[Exercise description]: Only one stretch of the records below is wanted: the lines from the one holding "ATOM 222 C C" through the one holding "ATOM 246 N N". Return it exactly, both ends included.

[Materials provided]:

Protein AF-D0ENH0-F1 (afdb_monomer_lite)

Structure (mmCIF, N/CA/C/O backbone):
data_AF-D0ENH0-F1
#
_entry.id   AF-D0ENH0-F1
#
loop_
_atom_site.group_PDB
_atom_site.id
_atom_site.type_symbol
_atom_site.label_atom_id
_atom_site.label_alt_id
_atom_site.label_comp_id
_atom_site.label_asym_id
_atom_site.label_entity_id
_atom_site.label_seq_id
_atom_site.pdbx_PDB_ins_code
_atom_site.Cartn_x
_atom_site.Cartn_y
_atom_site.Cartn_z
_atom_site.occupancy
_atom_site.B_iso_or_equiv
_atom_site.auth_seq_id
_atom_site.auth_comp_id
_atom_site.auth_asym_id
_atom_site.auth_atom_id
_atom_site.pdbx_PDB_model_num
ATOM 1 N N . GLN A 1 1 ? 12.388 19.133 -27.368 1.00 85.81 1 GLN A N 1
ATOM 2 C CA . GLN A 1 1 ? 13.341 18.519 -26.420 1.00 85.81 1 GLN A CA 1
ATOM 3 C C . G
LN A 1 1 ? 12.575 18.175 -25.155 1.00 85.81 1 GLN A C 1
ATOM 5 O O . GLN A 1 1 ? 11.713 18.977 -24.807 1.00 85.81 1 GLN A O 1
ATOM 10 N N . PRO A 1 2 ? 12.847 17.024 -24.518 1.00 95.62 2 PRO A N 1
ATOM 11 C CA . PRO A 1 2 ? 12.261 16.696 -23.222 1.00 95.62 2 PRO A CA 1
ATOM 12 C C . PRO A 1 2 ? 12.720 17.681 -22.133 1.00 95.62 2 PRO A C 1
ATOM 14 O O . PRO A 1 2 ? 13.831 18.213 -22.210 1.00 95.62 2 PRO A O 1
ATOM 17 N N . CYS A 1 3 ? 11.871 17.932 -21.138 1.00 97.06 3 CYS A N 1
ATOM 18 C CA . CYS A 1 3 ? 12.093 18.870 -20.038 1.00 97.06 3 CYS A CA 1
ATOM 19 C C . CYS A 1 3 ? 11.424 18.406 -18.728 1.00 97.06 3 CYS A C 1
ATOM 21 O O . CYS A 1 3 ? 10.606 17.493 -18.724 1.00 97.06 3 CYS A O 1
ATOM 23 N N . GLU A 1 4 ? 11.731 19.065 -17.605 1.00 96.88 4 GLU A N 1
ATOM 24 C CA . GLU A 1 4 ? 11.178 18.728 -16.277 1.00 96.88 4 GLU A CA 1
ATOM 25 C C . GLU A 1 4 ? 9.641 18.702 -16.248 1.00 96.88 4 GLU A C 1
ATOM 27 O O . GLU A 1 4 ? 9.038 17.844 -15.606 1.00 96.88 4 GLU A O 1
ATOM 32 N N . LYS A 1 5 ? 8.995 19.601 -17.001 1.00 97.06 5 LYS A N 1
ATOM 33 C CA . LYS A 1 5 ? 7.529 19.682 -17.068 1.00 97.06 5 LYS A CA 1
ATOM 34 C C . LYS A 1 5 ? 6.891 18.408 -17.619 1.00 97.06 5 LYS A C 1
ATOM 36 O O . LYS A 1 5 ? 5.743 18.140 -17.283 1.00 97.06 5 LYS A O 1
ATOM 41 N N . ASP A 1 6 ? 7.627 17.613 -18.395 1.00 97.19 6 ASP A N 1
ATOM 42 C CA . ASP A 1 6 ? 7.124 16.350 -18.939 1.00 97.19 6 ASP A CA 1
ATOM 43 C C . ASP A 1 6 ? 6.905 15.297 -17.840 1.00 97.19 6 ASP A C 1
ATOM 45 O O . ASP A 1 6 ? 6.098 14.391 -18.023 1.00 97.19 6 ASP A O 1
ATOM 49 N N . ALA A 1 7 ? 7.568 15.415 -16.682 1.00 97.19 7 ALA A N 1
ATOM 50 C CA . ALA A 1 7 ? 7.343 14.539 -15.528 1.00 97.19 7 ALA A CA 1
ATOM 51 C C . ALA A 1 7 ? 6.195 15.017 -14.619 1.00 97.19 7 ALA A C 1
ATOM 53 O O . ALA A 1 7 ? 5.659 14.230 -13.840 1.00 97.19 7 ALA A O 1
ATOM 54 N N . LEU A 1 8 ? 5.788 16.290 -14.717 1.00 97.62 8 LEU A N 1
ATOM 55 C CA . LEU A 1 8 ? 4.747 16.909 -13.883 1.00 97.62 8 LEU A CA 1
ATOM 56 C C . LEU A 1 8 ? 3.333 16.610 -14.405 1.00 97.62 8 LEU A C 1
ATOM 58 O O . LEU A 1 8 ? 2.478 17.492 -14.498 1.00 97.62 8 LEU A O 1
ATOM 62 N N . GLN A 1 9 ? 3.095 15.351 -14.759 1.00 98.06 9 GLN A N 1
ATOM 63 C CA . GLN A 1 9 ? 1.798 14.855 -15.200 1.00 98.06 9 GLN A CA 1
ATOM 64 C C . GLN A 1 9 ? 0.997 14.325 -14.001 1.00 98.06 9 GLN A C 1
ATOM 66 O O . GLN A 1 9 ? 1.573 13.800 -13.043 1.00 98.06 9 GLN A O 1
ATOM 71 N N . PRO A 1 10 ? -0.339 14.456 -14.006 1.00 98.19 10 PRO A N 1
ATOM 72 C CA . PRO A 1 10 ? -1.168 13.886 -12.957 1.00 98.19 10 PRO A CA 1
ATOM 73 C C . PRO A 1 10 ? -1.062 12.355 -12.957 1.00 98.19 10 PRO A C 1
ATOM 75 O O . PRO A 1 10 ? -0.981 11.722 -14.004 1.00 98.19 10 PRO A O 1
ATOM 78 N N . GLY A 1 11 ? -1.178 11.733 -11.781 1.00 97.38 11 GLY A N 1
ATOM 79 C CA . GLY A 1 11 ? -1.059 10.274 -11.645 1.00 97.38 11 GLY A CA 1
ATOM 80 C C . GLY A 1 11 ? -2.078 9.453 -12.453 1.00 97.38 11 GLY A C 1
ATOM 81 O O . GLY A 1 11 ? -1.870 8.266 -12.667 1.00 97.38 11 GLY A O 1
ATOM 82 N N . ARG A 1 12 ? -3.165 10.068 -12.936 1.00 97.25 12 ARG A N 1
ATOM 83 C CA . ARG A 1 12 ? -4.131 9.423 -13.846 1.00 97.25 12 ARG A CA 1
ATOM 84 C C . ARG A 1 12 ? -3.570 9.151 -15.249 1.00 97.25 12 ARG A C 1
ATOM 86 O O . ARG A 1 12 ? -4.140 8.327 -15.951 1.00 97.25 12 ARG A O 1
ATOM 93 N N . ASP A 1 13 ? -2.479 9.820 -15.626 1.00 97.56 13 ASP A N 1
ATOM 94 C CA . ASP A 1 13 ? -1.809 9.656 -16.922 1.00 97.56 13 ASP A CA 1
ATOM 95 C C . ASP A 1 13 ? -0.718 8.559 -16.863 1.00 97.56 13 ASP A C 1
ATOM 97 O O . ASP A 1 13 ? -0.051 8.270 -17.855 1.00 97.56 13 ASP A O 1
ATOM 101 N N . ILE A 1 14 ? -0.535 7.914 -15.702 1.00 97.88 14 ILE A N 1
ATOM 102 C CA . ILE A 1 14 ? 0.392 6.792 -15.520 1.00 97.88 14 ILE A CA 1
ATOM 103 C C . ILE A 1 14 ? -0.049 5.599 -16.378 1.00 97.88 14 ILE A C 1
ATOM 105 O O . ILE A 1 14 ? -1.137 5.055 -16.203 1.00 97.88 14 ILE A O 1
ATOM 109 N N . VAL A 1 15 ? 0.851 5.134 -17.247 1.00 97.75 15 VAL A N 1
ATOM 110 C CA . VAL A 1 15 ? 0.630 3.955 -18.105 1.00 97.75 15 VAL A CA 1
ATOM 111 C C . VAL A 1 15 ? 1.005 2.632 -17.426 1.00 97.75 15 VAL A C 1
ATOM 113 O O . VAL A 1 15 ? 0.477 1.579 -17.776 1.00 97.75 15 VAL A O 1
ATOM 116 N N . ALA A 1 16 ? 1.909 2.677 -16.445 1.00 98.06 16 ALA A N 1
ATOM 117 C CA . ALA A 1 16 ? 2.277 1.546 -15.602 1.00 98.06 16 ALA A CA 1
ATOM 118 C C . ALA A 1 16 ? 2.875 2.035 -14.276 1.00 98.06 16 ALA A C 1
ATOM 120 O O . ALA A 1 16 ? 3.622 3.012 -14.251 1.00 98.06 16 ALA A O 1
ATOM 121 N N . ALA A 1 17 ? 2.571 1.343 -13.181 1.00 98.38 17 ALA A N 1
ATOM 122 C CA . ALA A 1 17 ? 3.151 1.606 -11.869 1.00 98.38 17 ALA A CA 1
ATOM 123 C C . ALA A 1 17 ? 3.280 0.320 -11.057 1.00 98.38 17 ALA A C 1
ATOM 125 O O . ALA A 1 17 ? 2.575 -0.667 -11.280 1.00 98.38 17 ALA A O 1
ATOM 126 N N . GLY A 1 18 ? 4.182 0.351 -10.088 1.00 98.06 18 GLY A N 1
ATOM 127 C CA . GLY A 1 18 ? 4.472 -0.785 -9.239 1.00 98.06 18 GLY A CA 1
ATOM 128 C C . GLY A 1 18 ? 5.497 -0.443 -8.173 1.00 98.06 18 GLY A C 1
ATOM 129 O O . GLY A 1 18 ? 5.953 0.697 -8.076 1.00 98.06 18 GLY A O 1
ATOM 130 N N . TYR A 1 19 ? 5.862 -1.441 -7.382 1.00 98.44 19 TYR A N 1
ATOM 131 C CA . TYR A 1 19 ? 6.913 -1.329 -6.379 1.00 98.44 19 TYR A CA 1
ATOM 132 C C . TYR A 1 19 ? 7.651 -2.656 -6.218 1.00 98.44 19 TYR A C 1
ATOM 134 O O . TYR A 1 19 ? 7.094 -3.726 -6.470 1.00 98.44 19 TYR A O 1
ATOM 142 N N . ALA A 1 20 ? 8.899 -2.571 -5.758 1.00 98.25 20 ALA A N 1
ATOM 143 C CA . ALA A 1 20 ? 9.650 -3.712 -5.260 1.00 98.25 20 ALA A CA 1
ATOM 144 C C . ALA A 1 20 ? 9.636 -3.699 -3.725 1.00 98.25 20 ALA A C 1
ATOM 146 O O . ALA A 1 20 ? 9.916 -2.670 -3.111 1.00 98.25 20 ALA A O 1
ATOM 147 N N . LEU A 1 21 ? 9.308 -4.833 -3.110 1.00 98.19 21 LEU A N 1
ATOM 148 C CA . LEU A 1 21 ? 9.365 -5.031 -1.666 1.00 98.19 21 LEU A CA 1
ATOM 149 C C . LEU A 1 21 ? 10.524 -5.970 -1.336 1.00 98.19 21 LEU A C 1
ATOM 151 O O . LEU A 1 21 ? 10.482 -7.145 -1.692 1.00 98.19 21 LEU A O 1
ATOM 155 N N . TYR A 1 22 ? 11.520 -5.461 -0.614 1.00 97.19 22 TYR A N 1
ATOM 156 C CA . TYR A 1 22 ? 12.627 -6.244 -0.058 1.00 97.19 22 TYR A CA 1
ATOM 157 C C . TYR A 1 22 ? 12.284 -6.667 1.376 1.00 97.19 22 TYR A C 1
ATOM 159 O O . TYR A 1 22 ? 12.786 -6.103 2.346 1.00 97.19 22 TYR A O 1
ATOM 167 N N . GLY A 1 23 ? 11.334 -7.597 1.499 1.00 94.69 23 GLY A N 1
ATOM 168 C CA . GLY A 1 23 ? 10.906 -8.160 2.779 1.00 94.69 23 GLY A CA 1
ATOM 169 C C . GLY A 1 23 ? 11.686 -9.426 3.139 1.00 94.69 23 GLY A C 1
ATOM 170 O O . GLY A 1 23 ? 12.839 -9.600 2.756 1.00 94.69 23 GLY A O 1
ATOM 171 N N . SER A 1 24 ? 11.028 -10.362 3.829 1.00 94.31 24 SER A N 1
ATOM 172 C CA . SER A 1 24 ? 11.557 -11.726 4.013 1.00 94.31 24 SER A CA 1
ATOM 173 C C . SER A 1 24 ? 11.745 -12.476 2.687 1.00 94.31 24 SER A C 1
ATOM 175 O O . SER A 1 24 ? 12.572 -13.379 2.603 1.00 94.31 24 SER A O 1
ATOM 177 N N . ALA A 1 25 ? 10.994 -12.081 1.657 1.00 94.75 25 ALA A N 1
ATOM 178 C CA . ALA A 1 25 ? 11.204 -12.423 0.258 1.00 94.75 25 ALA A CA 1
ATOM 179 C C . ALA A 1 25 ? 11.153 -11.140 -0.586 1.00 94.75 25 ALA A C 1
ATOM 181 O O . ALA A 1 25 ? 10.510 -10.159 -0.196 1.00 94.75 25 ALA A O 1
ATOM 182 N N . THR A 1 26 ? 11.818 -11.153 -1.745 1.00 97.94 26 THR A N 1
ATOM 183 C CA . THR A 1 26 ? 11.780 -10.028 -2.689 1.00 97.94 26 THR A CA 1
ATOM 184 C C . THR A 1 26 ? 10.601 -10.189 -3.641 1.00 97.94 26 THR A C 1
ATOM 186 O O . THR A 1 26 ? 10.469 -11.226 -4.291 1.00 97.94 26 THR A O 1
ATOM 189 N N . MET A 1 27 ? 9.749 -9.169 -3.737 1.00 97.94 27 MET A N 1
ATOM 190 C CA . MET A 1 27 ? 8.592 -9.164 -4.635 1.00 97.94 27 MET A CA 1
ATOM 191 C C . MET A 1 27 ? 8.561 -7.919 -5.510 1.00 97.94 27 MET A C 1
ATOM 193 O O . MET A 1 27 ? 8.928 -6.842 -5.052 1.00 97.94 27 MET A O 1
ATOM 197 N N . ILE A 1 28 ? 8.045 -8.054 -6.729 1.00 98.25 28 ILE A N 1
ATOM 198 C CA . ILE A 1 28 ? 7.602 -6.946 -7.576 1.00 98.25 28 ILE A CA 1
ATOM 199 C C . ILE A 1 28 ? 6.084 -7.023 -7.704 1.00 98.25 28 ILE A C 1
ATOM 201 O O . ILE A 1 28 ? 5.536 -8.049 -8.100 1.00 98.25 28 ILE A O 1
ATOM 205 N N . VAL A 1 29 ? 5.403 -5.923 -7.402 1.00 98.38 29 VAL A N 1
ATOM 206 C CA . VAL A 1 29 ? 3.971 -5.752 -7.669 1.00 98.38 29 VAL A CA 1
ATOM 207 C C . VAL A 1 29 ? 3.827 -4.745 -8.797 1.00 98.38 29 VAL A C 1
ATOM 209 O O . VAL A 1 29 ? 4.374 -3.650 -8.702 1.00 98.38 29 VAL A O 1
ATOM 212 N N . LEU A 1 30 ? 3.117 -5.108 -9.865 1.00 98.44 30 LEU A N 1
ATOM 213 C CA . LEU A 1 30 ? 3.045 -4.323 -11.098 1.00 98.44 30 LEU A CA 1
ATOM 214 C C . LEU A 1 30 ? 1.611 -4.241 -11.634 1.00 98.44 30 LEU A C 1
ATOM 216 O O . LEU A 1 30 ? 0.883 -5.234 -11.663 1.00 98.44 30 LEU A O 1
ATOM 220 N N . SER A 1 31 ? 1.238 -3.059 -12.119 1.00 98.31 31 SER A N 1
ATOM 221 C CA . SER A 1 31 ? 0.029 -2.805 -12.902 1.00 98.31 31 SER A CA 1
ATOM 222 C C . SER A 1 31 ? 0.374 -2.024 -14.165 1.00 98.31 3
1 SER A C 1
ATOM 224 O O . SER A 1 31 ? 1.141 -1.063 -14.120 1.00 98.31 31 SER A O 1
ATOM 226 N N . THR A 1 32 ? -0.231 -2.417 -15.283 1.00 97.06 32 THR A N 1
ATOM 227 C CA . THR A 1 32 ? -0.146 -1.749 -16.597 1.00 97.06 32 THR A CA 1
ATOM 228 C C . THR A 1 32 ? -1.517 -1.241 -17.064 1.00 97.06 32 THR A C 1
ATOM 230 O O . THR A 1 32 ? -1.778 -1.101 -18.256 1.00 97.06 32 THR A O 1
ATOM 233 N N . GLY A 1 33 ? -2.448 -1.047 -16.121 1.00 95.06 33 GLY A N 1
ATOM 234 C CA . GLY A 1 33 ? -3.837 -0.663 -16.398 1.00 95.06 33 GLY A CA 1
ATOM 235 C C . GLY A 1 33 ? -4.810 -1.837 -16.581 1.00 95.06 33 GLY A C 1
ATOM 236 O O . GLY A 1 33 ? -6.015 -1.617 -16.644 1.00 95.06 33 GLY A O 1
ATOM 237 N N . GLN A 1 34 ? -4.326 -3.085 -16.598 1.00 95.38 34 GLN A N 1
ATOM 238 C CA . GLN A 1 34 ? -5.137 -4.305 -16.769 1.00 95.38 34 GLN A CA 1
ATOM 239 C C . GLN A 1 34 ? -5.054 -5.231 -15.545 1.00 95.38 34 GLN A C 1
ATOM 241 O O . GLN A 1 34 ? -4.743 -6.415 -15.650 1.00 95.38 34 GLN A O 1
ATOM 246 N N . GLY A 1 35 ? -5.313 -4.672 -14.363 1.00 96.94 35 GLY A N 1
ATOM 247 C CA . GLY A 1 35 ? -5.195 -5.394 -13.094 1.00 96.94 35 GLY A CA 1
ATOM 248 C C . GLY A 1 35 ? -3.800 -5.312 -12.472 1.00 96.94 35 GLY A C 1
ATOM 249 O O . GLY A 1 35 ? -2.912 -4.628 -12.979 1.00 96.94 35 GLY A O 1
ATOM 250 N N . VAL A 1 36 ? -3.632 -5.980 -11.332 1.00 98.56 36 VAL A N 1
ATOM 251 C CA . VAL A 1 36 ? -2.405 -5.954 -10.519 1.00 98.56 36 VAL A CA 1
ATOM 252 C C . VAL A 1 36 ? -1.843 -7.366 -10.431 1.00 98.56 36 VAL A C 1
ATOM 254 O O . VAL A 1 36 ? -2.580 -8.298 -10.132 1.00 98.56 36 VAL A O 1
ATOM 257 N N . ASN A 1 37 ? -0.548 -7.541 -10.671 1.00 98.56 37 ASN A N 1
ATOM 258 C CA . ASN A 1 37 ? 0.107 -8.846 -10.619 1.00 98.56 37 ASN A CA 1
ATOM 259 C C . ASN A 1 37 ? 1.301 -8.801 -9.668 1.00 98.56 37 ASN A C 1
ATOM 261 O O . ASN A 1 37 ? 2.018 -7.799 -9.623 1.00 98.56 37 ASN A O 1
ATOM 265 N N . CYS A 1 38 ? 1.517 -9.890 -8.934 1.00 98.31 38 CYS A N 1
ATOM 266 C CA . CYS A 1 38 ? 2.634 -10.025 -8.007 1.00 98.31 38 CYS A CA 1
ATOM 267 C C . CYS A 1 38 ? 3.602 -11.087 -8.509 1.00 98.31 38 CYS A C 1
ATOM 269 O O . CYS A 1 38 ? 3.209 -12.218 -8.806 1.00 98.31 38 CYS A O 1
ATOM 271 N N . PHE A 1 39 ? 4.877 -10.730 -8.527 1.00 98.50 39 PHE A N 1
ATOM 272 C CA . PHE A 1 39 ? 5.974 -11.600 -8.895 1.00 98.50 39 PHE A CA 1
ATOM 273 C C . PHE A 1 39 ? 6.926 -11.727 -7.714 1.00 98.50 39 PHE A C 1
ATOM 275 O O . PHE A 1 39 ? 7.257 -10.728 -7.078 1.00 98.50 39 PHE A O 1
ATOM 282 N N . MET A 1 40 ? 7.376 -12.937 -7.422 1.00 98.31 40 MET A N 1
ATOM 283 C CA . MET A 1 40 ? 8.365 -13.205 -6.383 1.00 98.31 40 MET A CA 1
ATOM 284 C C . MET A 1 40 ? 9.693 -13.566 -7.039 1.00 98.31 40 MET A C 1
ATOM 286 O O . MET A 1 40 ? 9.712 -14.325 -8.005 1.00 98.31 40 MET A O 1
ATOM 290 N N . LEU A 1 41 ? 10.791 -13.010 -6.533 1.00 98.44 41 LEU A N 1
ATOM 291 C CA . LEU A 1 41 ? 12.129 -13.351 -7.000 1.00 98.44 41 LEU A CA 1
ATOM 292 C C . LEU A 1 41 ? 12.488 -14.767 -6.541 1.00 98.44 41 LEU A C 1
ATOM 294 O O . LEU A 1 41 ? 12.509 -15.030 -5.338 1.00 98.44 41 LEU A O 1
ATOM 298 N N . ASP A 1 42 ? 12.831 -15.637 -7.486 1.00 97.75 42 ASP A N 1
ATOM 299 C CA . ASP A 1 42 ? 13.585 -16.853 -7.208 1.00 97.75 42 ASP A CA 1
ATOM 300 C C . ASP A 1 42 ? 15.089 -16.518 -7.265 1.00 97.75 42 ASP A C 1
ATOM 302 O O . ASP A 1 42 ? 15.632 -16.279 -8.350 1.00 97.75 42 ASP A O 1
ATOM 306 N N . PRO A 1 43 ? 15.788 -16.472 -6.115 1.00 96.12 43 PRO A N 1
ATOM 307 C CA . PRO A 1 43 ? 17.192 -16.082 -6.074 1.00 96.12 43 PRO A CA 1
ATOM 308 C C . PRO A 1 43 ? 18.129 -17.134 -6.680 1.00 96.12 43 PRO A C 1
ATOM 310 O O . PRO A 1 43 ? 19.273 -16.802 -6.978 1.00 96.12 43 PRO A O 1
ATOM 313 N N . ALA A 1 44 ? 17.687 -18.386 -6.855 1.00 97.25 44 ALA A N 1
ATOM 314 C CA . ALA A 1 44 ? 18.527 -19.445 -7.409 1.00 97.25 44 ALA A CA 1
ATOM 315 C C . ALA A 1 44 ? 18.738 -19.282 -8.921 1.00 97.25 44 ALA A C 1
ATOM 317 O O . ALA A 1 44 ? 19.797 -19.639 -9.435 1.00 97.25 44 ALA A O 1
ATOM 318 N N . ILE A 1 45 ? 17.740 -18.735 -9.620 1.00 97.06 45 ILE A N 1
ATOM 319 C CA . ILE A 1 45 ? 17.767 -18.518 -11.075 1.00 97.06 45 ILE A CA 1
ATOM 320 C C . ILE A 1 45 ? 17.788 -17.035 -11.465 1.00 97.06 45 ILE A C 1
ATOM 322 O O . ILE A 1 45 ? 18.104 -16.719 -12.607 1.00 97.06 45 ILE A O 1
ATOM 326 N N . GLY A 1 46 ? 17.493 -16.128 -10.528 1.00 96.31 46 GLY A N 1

[Problem solution]:
ATOM 222 C C . SER A 1 31 ? 0.374 -2.024 -14.165 1.00 98.31 3
1 SER A C 1
ATOM 224 O O . SER A 1 31 ? 1.141 -1.063 -14.120 1.00 98.31 31 SER A O 1
ATOM 226 N N . THR A 1 32 ? -0.231 -2.417 -15.283 1.00 97.06 32 THR A N 1
ATOM 227 C CA . THR A 1 32 ? -0.146 -1.749 -16.597 1.00 97.06 32 THR A CA 1
ATOM 228 C C . THR A 1 32 ? -1.517 -1.241 -17.064 1.00 97.06 32 THR A C 1
ATOM 230 O O . THR A 1 32 ? -1.778 -1.101 -18.256 1.00 97.06 32 THR A O 1
ATOM 233 N N . GLY A 1 33 ? -2.448 -1.047 -16.121 1.00 95.06 33 GLY A N 1
ATOM 234 C CA . GLY A 1 33 ? -3.837 -0.663 -16.398 1.00 95.06 33 GLY A CA 1
ATOM 235 C C . GLY A 1 33 ? -4.810 -1.837 -16.581 1.00 95.06 33 GLY A C 1
ATOM 236 O O . GLY A 1 33 ? -6.015 -1.617 -16.644 1.00 95.06 33 GLY A O 1
ATOM 237 N N . GLN A 1 34 ? -4.326 -3.085 -16.598 1.00 95.38 34 GLN A N 1
ATOM 238 C CA . GLN A 1 34 ? -5.137 -4.305 -16.769 1.00 95.38 34 GLN A CA 1
ATOM 239 C C . GLN A 1 34 ? -5.054 -5.231 -15.545 1.00 95.38 34 GLN A C 1
ATOM 241 O O . GLN A 1 34 ? -4.743 -6.415 -15.650 1.00 95.38 34 GLN A O 1
ATOM 246 N N . GLY A 1 35 ? -5.313 -4.672 -14.363 1.00 96.94 35 GLY A N 1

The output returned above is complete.